Revision as of 12:48, 17 January 2007

Hi Matt, well done. I've done a first run copy edit, culled out some bits that seemed to me to be rather introspective argument, and tried to put in a couple of bits based in part on the comments in the Talk page on WP. I'll come back to this, but I've bust my specs so ...Gareth Leng 07:23, 12 January 2007 (CST)

No problem! You probably needed a break:) It is really neat to watch things transform and "mature" as you make your changes. Like always, you've kept the concept and said it better. I am curious about the science section (more as a student:), did I misinterpret it, or did you think it wasn't necessary? --Matt Innis (Talk) 07:35, 12 January 2007 (CST)

No, no misinterpretations. I guess I saw the general case as mainstream established science, not new or controversial, and I thought that presenting it there made it seem new or controversial, especially by picking a few primary studies rather than quoting reviews. I'll come back to this though, and think again.Gareth Leng 09:58, 12 January 2007 (CST)

Okay, as long as I didn't read it wrong. After listening to critiques for so long, I begin to doubt myself sometimes;) Just wanted to make sure I was interpreting the information the way it was presented. If you don't think it is necessary from an editorial POV, I'm okay with that. I could go on for hours, but surely don't want to bore the audience:) --Matt Innis (Talk) 12:18, 12 January 2007 (CST)
I added some in the intro as well. Feel free to work with it. --Matt Innis (Talk) 15:59, 12 January 2007 (CST)

Matt, here's the problem I have with this article, its the same problem I have with vertebral subluxations- I can't grasp it because it always seems to be presented with circular reasoning. Here's what I mean: as far as I can tell a vertebral subluxation is something that must exist because fixing it cures a problem.
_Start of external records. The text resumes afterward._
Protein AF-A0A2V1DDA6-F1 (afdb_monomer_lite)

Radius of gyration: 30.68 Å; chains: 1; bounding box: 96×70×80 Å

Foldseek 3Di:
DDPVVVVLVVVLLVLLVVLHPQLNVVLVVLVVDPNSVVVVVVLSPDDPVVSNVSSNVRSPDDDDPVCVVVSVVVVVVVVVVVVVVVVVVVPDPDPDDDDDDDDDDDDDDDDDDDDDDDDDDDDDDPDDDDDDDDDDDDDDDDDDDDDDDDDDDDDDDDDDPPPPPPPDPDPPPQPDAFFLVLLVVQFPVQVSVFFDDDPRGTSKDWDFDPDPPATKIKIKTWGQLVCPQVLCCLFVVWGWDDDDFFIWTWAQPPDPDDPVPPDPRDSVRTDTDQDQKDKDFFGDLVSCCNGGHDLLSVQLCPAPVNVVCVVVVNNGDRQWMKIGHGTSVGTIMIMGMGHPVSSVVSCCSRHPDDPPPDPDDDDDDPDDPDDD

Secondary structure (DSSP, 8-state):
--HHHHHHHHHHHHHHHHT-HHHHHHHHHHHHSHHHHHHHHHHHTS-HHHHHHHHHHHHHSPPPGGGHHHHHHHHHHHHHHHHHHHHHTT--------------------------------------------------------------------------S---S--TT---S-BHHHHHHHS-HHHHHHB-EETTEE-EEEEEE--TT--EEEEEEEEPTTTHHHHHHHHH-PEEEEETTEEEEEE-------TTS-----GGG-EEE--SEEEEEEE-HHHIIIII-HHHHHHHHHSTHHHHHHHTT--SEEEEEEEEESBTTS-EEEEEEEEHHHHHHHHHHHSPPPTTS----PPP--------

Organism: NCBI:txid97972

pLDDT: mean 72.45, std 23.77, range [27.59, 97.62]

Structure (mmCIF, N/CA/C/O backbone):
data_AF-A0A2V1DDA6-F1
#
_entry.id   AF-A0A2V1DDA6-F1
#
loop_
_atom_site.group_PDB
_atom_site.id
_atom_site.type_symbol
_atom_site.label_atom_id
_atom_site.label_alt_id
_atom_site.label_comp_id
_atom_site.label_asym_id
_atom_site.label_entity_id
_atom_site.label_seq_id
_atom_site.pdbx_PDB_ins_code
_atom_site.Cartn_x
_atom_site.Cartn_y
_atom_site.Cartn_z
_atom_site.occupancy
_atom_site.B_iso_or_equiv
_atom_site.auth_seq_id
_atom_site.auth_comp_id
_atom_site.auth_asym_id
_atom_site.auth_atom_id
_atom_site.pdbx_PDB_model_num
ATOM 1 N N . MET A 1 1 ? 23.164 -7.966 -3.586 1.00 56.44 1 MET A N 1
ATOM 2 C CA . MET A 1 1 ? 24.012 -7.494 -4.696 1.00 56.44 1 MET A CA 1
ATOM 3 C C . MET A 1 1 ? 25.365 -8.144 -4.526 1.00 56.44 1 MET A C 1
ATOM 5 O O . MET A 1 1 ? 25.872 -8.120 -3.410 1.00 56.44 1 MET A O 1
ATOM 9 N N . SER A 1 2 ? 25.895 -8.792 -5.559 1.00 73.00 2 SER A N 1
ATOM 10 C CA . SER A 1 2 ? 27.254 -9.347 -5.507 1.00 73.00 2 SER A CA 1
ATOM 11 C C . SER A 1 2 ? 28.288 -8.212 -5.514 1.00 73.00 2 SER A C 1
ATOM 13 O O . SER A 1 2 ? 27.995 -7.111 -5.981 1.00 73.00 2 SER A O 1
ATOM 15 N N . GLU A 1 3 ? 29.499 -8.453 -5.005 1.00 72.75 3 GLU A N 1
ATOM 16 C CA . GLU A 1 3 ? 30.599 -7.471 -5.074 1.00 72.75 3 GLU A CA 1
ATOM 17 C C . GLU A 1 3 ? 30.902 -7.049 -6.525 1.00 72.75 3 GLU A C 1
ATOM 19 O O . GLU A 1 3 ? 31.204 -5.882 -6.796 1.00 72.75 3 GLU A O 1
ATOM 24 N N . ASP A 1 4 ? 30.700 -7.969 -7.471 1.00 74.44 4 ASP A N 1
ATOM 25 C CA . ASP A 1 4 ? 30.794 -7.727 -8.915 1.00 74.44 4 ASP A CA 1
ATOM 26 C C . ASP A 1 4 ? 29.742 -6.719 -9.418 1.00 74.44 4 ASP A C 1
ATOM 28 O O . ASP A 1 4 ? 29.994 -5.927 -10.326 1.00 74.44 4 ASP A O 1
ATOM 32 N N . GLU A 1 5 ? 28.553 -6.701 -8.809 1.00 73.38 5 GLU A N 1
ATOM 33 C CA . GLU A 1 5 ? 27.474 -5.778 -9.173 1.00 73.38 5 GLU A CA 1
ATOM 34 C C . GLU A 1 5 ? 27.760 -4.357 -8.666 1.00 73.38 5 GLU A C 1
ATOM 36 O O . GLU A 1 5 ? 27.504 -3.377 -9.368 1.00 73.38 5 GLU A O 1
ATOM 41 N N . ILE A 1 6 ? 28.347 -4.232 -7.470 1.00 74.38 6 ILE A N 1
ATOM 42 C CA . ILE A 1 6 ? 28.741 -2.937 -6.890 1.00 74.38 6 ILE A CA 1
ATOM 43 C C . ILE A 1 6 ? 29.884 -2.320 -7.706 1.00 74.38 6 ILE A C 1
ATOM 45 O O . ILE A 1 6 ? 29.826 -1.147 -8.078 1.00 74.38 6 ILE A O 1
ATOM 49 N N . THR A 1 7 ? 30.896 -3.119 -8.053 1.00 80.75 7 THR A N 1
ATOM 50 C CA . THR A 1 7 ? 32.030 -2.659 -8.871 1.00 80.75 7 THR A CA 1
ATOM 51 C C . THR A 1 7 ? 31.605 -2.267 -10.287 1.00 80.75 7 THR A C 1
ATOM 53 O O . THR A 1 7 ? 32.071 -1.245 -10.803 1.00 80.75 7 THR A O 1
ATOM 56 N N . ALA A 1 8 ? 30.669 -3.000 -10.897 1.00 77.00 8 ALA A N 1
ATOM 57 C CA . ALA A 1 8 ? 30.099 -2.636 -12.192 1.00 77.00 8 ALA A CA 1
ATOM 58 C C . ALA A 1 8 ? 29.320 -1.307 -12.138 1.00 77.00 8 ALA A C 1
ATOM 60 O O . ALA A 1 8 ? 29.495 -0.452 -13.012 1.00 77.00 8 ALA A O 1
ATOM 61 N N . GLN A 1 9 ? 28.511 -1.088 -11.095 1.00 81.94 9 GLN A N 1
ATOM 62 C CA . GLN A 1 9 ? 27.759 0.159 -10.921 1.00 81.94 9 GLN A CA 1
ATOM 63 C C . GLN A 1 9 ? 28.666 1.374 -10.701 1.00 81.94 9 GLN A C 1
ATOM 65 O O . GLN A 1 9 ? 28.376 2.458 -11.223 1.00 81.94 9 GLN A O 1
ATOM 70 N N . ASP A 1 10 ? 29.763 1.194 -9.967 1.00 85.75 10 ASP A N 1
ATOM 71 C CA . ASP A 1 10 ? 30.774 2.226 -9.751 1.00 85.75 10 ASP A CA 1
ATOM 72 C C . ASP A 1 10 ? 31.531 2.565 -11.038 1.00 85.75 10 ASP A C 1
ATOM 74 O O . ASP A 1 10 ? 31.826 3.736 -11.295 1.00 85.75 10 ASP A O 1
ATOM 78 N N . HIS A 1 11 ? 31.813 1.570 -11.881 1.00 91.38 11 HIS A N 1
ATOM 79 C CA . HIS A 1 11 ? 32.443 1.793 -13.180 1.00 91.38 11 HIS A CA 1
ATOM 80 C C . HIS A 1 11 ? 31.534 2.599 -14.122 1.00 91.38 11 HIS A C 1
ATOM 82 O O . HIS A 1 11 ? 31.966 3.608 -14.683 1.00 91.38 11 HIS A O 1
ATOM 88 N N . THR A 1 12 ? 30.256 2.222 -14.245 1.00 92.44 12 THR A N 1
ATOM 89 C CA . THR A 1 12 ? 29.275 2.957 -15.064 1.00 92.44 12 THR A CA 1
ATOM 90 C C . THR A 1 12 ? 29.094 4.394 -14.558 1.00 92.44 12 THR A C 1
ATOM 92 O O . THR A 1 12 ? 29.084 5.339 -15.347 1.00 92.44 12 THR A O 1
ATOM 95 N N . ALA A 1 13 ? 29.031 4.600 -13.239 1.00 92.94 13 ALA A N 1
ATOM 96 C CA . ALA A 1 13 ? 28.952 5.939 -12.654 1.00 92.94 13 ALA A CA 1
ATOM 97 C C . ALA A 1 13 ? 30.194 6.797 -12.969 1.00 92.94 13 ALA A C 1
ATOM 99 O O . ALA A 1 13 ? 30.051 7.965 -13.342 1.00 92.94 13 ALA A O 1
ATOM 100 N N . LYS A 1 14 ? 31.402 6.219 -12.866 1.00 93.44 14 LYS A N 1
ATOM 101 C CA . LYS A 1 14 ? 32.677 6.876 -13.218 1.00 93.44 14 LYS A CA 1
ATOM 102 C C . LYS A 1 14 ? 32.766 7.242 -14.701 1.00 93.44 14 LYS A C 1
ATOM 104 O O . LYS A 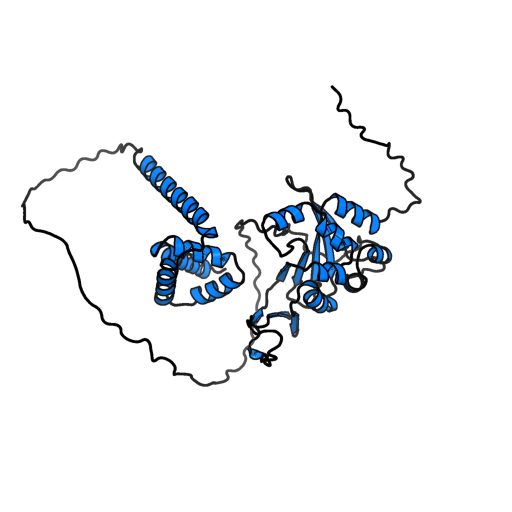1 14 ? 33.279 8.307 -15.037 1.00 93.44 14 LYS A O 1
ATOM 109 N N . MET A 1 15 ? 32.240 6.397 -15.578 1.00 95.06 15 MET A N 1
ATO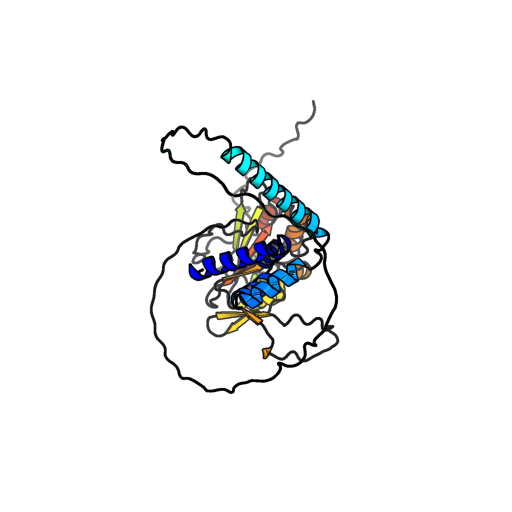M 110 C CA . MET A 1 15 ? 32.165 6.685 -17.009 1.00 95.06 15 MET A CA 1
ATOM 111 C C . MET A 1 15 ? 31.236 7.875 -17.277 1.00 95.06 15 MET A C 1
ATOM 113 O O . MET A 1 15 ? 31.638 8.858 -17.894 1.00 95.06 15 MET A O 1
ATOM 117 N N . PHE A 1 16 ? 30.020 7.848 -16.727 1.00 95.69 16 PHE A N 1
ATOM 118 C CA . PHE A 1 16 ? 29.031 8.906 -16.945 1.00 95.69 16 PHE A CA 1
ATOM 119 C C . PHE A 1 16 ? 29.489 10.265 -16.413 1.00 95.69 16 PHE A C 1
ATOM 121 O O . PHE A 1 16 ? 29.280 11.279 -17.075 1.00 95.69 16 PHE A O 1
ATOM 128 N N . ILE A 1 17 ? 30.155 10.308 -15.253 1.00 93.56 17 ILE A N 1
ATOM 129 C C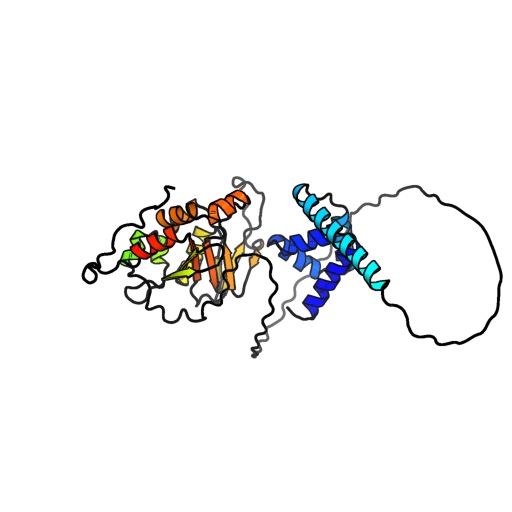A . ILE A 1 17 ? 30.717 11.564 -14.738 1.00 93.56 17 ILE A CA 1
ATOM 130 C C . ILE A 1 17 ? 31.871 12.084 -15.611 1.00 93.56 17 ILE A C 1
ATOM 132 O O . ILE A 1 17 ? 32.051 13.299 -15.698 1.00 93.56 17 ILE A O 1
ATOM 136 N N . GLY A 1 18 ? 32.607 11.196 -16.292 1.00 93.12 18 GLY A N 1
ATOM 137 C CA . GLY A 1 18 ? 33.658 11.549 -17.252 1.00 93.12 18 GLY A CA 1
ATOM 138 C C . GLY A 1 18 ? 33.139 12.322 -18.468 1.00 93.12 18 GLY A C 1
ATOM 139 O O . GLY A 1 18 ? 33.804 13.248 -18.925 1.00 93.12 18 GLY A O 1
ATOM 140 N N . HIS A 1 19 ? 31.920 12.022 -18.928 1.00 94.19 19 HIS A N 1
ATOM 141 C CA . HIS A 1 19 ? 31.269 12.730 -20.042 1.00 94.19 19 HIS A CA 1
ATOM 142 C C . HIS A 1 19 ? 30.465 13.964 -19.619 1.00 94.19 19 HIS A C 1
ATOM 144 O O . HIS A 1 19 ? 29.905 14.661 -20.463 1.00 94.19 19 HIS A O 1
ATOM 150 N N . GLY A 1 20 ? 30.421 14.266 -18.322 1.00 90.50 20 GLY A N 1
ATOM 151 C CA . GLY A 1 20 ? 29.808 15.476 -17.794 1.00 90.50 20 GLY A CA 1
ATOM 152 C C . GLY A 1 20 ? 28.798 15.205 -16.688 1.00 90.50 20 GLY A C 1
ATOM 153 O O . GLY A 1 20 ? 28.175 14.149 -16.587 1.00 90.50 20 GLY A O 1
ATOM 154 N N . PHE A 1 21 ? 28.603 16.217 -15.843 1.00 88.00 21 PHE A N 1
ATOM 155 C CA . PHE A 1 21 ? 27.750 16.087 -14.665 1.00 88.00 21 PHE A CA 1
ATOM 156 C C . PHE A 1 21 ? 26.284 15.802 -15.020 1.00 88.00 21 PHE A C 1
ATOM 158 O O . PHE A 1 21 ? 25.592 15.098 -14.294 1.00 88.00 21 PHE A O 1
ATOM 165 N N . GLN A 1 22 ? 25.824 16.297 -16.165 1.00 90.06 22 GLN A N 1
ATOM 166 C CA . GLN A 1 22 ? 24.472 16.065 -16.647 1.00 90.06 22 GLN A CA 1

But- there does not seem to be anything concrete presented about how to objectively tell a vertebral subluxation is there, The "scientific proof" does not address identifying a vertebral subluxation, in other words- granted that a misalignment of a vertebral joint can lead to arthritis, but vertebral subluxations are treated by chiropractors all the time when there is no measureable misalignment of the joint. I'm not saying that your working on the back is not effective, I'm saying that the theoretical basis may be imaginary. I was bringing this up in the Chiropracter article, believe me in medicine many physicians avoid having their examining skills tested, but some don't. In those who don't, if there is a diagnosis that is made on clinical examination the exams of many physicians can be compared. This is a lot of work, but not expensive and so, I don't buy that chiropracters don't have the support of major grant makers and that explains the lack of these kinds of studies. Maybe they do exist and you and I are not aware of them. Bottom line- what's the evidence that one chiropractor finds the same problems in a back that the next one does? It doesn't make sense to me that we say vertebral subluxations exist because of history and Palmer. Nancy Sculerati MD 18:45, 12 January 2007 (CST)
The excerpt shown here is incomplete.